Ещё недавно задумчивый, взгляд Падишаха заблистал и пола его халата слегка приподнялась. Он сделал знак Шехерезаде приблизиться. Она на коленях подползла к нему, опустилась ниц, и Великий возложил на округлость её луны свою ладонь, сверкнувшую огнём рубинов.
– О Повелитель, позволь мне взять теперь в руки флейту. Моя игра, поверь, доставит тебе блаженство не меньшее, чем двенадцать дев ифрита!
– Где же твоя флейта?.. Возьми её, повелеваю…
Шехерезада откинула полу его халата из тонкого китайского шёлка и извлекла белый ствол.
– Вот прекрасная, прочная флейта, из которой можно извлекать звуки блаженства! – воскликнула она. Взяв губами конец ствола, она пальцами прошлась по всей его длине сверху вниз и обратно. Подобно заклинателю змей, она бесшумно играла и играла, раскачивая головой и перебирая невидимые клапаны, пока не зазвучал голос Падишаха:
– О-о-о!! Да это и вправду блаженство двенадцати дев ифрита!..

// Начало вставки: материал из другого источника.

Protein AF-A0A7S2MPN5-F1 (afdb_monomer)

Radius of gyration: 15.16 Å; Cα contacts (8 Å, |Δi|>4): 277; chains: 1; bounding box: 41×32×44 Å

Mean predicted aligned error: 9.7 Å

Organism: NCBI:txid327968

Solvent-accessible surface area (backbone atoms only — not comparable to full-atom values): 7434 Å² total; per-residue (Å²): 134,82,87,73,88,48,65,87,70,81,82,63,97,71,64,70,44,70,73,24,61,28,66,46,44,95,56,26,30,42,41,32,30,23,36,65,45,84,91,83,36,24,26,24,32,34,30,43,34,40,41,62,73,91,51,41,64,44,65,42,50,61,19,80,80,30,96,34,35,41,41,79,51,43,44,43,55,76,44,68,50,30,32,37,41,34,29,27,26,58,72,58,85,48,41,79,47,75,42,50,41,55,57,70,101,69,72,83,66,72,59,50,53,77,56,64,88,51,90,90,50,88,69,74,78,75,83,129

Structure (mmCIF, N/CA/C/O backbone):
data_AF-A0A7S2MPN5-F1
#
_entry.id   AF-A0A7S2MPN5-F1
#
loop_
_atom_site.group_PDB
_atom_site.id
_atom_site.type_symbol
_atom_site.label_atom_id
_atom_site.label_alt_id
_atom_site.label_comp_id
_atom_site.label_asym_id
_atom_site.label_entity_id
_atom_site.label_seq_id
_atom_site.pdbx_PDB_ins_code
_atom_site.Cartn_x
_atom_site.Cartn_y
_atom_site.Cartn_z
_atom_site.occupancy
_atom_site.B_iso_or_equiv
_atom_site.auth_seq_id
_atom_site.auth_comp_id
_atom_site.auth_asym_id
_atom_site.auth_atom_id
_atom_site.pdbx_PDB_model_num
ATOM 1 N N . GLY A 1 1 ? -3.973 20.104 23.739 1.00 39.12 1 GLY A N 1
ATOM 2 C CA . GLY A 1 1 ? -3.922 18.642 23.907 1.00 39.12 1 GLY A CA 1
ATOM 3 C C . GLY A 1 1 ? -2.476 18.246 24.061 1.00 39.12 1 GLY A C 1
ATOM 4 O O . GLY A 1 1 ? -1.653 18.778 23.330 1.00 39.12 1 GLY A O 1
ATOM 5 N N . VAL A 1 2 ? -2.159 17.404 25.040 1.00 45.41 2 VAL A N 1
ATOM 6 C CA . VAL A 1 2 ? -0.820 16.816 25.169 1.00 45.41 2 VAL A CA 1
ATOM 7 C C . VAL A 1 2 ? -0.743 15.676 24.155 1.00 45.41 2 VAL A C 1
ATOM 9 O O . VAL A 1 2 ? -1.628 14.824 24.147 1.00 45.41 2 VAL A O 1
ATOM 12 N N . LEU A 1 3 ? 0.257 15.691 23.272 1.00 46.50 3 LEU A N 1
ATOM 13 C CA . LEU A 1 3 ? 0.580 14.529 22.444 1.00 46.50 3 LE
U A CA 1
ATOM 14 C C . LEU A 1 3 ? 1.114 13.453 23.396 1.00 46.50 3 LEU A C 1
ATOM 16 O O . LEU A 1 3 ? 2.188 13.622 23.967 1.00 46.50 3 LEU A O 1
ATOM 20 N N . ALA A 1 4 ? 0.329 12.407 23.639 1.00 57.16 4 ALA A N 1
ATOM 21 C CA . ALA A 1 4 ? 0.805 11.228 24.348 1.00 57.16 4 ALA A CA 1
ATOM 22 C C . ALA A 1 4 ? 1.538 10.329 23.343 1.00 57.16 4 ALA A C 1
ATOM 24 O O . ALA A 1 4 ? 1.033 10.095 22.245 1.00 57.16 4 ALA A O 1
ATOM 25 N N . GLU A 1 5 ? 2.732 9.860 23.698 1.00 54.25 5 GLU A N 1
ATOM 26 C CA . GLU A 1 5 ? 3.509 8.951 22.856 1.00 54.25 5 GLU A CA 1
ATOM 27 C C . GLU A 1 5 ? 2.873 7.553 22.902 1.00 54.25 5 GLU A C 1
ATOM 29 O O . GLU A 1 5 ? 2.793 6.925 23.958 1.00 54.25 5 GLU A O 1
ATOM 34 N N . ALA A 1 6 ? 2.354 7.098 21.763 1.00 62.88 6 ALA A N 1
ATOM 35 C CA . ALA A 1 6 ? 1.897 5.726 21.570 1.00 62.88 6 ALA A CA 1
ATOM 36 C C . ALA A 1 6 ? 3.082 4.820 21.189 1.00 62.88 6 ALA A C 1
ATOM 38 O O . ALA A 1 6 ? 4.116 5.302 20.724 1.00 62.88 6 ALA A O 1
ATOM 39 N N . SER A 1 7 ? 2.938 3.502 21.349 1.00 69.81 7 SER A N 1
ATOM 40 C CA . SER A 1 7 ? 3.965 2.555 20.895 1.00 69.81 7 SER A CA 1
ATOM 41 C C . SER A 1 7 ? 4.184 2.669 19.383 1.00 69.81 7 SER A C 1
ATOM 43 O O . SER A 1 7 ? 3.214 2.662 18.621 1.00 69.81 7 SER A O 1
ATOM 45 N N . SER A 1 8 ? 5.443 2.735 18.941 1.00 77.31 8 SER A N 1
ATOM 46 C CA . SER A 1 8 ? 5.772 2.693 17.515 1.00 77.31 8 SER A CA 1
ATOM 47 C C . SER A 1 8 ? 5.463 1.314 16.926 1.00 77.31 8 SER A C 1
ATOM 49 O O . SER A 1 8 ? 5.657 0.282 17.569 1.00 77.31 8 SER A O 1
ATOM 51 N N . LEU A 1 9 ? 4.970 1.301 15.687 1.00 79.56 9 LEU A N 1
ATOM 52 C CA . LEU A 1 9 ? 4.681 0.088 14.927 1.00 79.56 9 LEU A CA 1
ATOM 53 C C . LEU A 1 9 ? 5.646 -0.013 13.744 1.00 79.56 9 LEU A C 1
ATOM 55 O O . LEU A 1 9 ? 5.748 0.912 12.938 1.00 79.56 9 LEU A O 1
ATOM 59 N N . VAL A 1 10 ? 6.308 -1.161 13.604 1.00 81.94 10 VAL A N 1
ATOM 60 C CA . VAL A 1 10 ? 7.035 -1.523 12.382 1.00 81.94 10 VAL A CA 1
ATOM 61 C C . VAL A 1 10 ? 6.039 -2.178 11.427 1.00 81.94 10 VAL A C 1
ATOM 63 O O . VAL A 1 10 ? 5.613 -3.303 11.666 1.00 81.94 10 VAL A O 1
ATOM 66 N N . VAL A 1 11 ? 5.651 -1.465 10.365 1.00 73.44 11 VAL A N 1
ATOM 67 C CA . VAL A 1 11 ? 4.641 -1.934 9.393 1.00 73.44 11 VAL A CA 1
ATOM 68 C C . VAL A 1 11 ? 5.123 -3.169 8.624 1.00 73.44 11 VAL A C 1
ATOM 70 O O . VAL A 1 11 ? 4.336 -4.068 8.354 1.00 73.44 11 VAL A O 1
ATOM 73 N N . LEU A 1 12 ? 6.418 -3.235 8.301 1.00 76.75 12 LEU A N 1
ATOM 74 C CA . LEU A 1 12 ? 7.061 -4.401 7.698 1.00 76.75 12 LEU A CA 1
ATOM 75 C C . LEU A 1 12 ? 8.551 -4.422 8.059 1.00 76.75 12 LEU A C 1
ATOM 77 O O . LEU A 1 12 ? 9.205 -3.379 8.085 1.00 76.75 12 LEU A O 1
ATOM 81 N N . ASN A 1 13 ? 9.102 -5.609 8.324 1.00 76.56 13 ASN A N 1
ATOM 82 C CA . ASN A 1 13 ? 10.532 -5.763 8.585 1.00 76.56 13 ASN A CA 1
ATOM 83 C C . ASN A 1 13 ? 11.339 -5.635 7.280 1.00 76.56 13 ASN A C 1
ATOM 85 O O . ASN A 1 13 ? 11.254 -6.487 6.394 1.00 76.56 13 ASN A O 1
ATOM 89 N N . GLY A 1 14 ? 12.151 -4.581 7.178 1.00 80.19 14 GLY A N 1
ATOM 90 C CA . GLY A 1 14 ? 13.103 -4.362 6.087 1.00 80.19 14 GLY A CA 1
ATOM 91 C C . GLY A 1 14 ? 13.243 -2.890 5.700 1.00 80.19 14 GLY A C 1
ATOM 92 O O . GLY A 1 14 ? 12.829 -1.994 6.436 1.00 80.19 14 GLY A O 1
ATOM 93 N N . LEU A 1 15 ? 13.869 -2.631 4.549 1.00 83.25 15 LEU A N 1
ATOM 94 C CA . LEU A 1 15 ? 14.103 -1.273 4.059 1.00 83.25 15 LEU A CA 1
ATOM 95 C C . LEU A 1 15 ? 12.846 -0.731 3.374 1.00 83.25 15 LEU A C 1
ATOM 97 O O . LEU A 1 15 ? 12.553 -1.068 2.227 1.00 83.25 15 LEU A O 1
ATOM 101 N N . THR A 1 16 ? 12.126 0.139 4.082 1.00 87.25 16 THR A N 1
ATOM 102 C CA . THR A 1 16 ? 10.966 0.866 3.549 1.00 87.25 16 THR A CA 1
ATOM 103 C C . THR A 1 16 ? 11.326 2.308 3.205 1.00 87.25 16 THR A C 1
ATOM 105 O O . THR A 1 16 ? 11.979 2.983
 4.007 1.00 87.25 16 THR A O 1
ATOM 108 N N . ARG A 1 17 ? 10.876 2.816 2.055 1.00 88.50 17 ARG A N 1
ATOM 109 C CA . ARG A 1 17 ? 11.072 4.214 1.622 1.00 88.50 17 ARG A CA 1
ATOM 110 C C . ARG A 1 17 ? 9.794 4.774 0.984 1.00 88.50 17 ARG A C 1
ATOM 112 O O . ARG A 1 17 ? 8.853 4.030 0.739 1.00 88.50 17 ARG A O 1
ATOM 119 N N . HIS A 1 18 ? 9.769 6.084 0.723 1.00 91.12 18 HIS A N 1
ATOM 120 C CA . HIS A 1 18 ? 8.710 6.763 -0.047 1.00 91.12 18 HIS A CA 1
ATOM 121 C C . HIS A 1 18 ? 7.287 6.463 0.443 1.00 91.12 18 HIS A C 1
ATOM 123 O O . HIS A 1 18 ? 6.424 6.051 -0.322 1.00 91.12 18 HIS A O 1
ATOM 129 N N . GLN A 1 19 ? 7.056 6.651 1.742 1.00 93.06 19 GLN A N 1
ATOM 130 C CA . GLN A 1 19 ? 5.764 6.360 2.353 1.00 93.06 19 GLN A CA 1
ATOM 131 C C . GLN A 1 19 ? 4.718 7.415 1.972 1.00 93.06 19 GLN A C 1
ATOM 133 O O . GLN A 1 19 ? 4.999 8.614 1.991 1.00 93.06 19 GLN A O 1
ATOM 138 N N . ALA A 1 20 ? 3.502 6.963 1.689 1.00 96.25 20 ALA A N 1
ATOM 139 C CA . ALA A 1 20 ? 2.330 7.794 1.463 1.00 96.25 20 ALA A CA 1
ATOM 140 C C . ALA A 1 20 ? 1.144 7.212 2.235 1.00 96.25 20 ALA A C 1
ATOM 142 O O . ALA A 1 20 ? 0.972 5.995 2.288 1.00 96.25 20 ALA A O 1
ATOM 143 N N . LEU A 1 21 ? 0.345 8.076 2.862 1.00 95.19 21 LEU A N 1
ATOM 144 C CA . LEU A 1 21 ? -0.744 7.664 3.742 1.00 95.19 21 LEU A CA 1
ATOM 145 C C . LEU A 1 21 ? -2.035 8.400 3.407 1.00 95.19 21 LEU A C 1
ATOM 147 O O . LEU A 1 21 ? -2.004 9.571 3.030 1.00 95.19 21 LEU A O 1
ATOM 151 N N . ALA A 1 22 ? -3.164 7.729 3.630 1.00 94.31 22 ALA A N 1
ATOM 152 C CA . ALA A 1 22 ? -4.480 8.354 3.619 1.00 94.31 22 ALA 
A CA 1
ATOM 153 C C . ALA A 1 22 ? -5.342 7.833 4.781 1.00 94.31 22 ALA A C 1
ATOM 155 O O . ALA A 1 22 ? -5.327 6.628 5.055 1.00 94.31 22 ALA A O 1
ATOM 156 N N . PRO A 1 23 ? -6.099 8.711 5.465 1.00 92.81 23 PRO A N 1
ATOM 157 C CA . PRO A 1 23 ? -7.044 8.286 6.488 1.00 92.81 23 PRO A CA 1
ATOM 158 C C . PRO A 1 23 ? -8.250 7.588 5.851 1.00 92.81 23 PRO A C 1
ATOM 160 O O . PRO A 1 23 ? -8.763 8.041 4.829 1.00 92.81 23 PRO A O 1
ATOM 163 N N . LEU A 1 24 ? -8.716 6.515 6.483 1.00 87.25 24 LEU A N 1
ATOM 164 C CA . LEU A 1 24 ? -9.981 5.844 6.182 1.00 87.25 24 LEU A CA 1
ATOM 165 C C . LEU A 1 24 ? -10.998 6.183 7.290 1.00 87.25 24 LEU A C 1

– И даже более, о Повелитель!.. – откликнулась Шехерезада. – Я ведь сыграла тебе ещё не всё, что умею…
– Не отвлекайся на разговоры! Покажи своё умение! – воскликнул Великий, и молчаливая игра на флейте продолжилась.
– …И во всём Багдаде не нашлось ни одной женщины, которая владела бы этим искусством… Им владеют только в Каире! О, Аллах!.. – говорил падишах, и по лицу его бродила улыбка блаженства.

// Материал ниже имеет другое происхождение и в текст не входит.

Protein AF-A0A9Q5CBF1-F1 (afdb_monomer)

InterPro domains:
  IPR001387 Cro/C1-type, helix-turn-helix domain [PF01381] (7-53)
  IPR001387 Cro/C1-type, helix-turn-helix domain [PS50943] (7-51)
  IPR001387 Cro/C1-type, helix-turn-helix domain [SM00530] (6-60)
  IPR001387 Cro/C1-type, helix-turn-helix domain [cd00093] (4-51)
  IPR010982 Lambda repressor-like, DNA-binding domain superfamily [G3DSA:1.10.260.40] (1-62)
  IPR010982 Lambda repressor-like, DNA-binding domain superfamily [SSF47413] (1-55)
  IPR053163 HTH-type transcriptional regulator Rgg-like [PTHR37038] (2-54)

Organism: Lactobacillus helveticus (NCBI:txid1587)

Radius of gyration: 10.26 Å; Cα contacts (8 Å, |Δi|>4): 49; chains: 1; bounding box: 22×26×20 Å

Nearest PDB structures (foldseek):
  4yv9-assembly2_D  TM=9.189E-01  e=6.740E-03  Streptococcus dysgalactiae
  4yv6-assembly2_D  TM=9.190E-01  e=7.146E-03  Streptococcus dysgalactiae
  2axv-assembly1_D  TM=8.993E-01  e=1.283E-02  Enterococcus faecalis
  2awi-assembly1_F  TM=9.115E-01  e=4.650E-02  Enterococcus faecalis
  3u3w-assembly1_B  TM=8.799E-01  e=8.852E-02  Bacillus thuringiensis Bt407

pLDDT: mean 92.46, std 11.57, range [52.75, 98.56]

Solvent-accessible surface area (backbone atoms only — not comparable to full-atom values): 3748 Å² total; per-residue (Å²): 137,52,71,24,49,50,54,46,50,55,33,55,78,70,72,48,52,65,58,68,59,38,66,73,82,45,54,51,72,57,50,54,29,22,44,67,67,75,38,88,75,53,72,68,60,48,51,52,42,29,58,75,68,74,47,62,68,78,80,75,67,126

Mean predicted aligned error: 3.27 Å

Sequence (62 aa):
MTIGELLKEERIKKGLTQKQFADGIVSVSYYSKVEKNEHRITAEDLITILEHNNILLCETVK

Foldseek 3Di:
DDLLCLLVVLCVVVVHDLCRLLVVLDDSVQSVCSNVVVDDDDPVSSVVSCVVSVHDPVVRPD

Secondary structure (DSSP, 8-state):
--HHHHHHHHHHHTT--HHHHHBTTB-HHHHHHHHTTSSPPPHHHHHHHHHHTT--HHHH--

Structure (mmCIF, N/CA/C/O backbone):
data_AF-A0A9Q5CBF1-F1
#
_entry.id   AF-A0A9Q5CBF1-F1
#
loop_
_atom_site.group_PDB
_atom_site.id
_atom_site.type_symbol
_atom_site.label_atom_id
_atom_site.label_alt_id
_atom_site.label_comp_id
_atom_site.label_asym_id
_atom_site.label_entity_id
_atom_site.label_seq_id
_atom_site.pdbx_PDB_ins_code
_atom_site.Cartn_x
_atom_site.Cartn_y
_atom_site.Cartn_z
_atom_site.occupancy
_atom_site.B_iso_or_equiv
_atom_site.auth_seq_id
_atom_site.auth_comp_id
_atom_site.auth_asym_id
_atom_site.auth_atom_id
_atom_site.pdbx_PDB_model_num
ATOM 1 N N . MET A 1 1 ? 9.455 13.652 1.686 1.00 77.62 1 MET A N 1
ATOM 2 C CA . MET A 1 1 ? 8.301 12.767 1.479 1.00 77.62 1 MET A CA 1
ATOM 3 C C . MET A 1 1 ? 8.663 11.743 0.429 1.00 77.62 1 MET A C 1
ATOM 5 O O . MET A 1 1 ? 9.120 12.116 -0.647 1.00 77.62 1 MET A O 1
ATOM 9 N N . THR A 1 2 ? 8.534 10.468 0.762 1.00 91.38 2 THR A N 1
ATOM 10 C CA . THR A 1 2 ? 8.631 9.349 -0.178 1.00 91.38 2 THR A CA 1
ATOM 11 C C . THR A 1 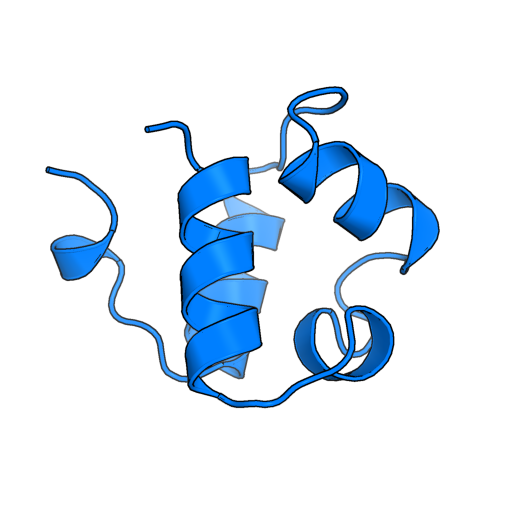2 ? 7.234 8.906 -0.624 1.00 91.38 2 THR A C 1
ATOM 13 O O . THR A 1 2 ? 6.234 9.250 0.004 1.00 91.38 2 THR A O 1
ATOM 16 N N . ILE A 1 3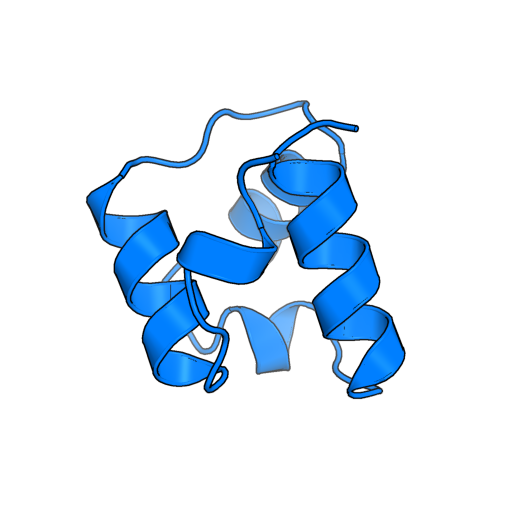 ? 7.159 8.070 -1.664 1.00 92.50 3 ILE A N 1
ATOM 17 C CA . ILE A 1 3 ? 5.899 7.423 -2.072 1.00 92.50 3 ILE A CA 1
ATOM 18 C C . ILE A 1 3 ? 5.283 6.633 -0.905 1.00 92.50 3 ILE A C 1
ATOM 20 O O . ILE A 1 3 ? 4.081 6.709 -0.681 1.00 92.50 3 ILE A O 1
ATOM 24 N N . GLY A 1 4 ? 6.098 5.912 -0.128 1.00 95.62 4 GLY A N 1
ATOM 25 C CA . GLY A 1 4 ? 5.623 5.149 1.030 1.00 95.62 4 GLY A CA 1
ATOM 26 C C . GLY A 1 4 ? 4.991 6.024 2.116 1.00 95.62 4 GLY A C 1
ATOM 27 O O . GLY A 1 4 ? 3.938 5.680 2.653 1.00 95.62 4 GLY A O 1
ATOM 28 N N . GLU A 1 5 ? 5.598 7.176 2.407 1.00 95.38 5 GLU A N 1
ATOM 29 C CA . GLU A 1 5 ? 5.064 8.153 3.365 1.00 95.38 5 GLU A CA 1
ATOM 30 C C . GLU A 1 5 ? 3.740 8.752 2.874 1.00 95.38 5 GLU A C 1
ATOM 32 O O . GLU A 1 5 ? 2.777 8.805 3.634 1.00 95.38 5 GLU A O 1
ATOM 37 N N . LEU A 1 6 ? 3.660 9.107 1.589 1.00 94.00 6 LEU A N 1
ATOM 38 C CA . LEU A 1 6 ? 2.446 9.629 0.955 1.00 94.00 6 LEU A CA 1
ATOM 39 C C . LEU A 1 6 ? 1.285 8.630 0.989 1.00 94.00 6 LEU A C 1
ATOM 41 O O . LEU A 1 6 ? 0.177 8.977 1.393 1.00 94.00 6 LEU A O 1
ATOM 45 N N . LEU A 1 7 ? 1.539 7.372 0.625 1.00 95.62 7 LEU A N 1
ATOM 46 C CA . LEU A 1 7 ? 0.527 6.314 0.685 1.00 95.62 7 LEU A CA 1
ATOM 47 C C . LEU A 1 7 ? 0.012 6.108 2.116 1.00 95.62 7 LEU A C 1
ATOM 49 O O . LEU A 1 7 ? -1.191 5.957 2.334 1.00 95.62 7 LEU A O 1
ATOM 53 N N . LYS A 1 8 ? 0.909 6.168 3.107 1.00 97.06 8 LYS A N 1
ATOM 54 C CA . LYS A 1 8 ? 0.541 6.088 4.524 1.00 97.06 8 LYS A CA 1
ATOM 55 C C . LYS A 1 8 ? -0.345 7.255 4.953 1.00 97.06 8 LYS A C 1
ATOM 57 O O . LYS A 1 8 ? -1.320 7.035 5.674 1.00 97.06 8 LYS A O 1
ATOM 62 N N . GLU A 1 9 ? -0.020 8.474 4.537 1.00 95.75 9 GLU A N 1
ATOM 63 C CA . GLU A 1 9 ? -0.827 9.660 4.825 1.00 95.75 9 GLU A CA 1
ATOM 64 C C . GLU A 1 9 ? -2.230 9.545 4.226 1.00 95.75 9 GLU A C 1
ATOM 66 O O . GLU A 1 9 ? -3.212 9.704 4.952 1.00 95.75 9 GLU A O 1
ATOM 71 N N . GLU A 1 10 ? -2.341 9.195 2.944 1.00 95.31 10 GLU A N 1
ATOM 72 C CA . GLU A 1 10 ? -3.631 9.019 2.267 1.00 95.31 10 GLU A CA 1
ATOM 73 C C . GLU A 1 10 ? -4.478 7.923 2.915 1.00 95.31 10 GLU A C 1
ATOM 75 O O . GLU A 1 10 ? -5.675 8.103 3.166 1.00 95.31 10 GLU A O 1
ATOM 80 N N . ARG A 1 11 ? -3.850 6.804 3.286 1.00 97.50 11 ARG A N 1
ATOM 81 C CA . ARG A 1 11 ? -4.523 5.730 4.013 1.00 97.50 11 ARG A CA 1
ATOM 82 C C . ARG A 1 11 ? -5.080 6.201 5.357 1.00 97.50 11 ARG A C 1
ATOM 84 O O . ARG A 1 11 ? -6.220 5.875 5.693 1.00 97.50 11 ARG A O 1
ATOM 91 N N . ILE A 1 12 ? -4.285 6.937 6.139 1.00 97.81 12 ILE A N 1
ATOM 92 C CA . ILE A 1 12 ? -4.701 7.450 7.453 1.00 97.81 12 ILE A CA 1
ATOM 93 C C . ILE A 1 12 ? -5.822 8.483 7.301 1.00 97.81 12 ILE A C 1
ATOM 95 O O . ILE A 1 12 ? -6.795 8.408 8.049 1.00 97.81 12 ILE A O 1
ATOM 99 N N . LYS A 1 13 ? -5.745 9.385 6.311 1.00 96.19 13 LYS A N 1
ATOM 100 C CA . LYS A 1 13 ? -6.813 10.358 6.002 1.00 96.19 13 LYS A CA 1
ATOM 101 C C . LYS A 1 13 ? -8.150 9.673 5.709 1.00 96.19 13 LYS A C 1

Дуньязада, наблюдая за игрой, незаметно приблизилась к сестре вплотную.
– Сестра, разреши и мне поиграть… У меня получится, вот увидишь! – зашептала она ей на ухо, но Шехерезада, не выпуская флейты изо рта, сверкнула на неё чёрным миндальным глазом и сделала рукой негодующий жест, означавший, что это совсем не детское занятие. Затем, округлив глаза, она стала заглатывать флейту целиком, как факир-шпагоглотатель. Падишах, постанывая, корчился на ложе.
Наконец Шехерезада вынула флейту изо рта, чтобы отдышаться, и та вдруг брызнула ей в лицо своим соком, несказанно удивив этим малышку Дуньязаду. «Играй!!» – вскричал падишах, и Шехерезада вновь прильнула к флейте губами и не выпускала её долго… пока тело падишаха совсем не ослабело и не упокоилось на подушках. …Потом он обнял её, и они заснули вместе до утра.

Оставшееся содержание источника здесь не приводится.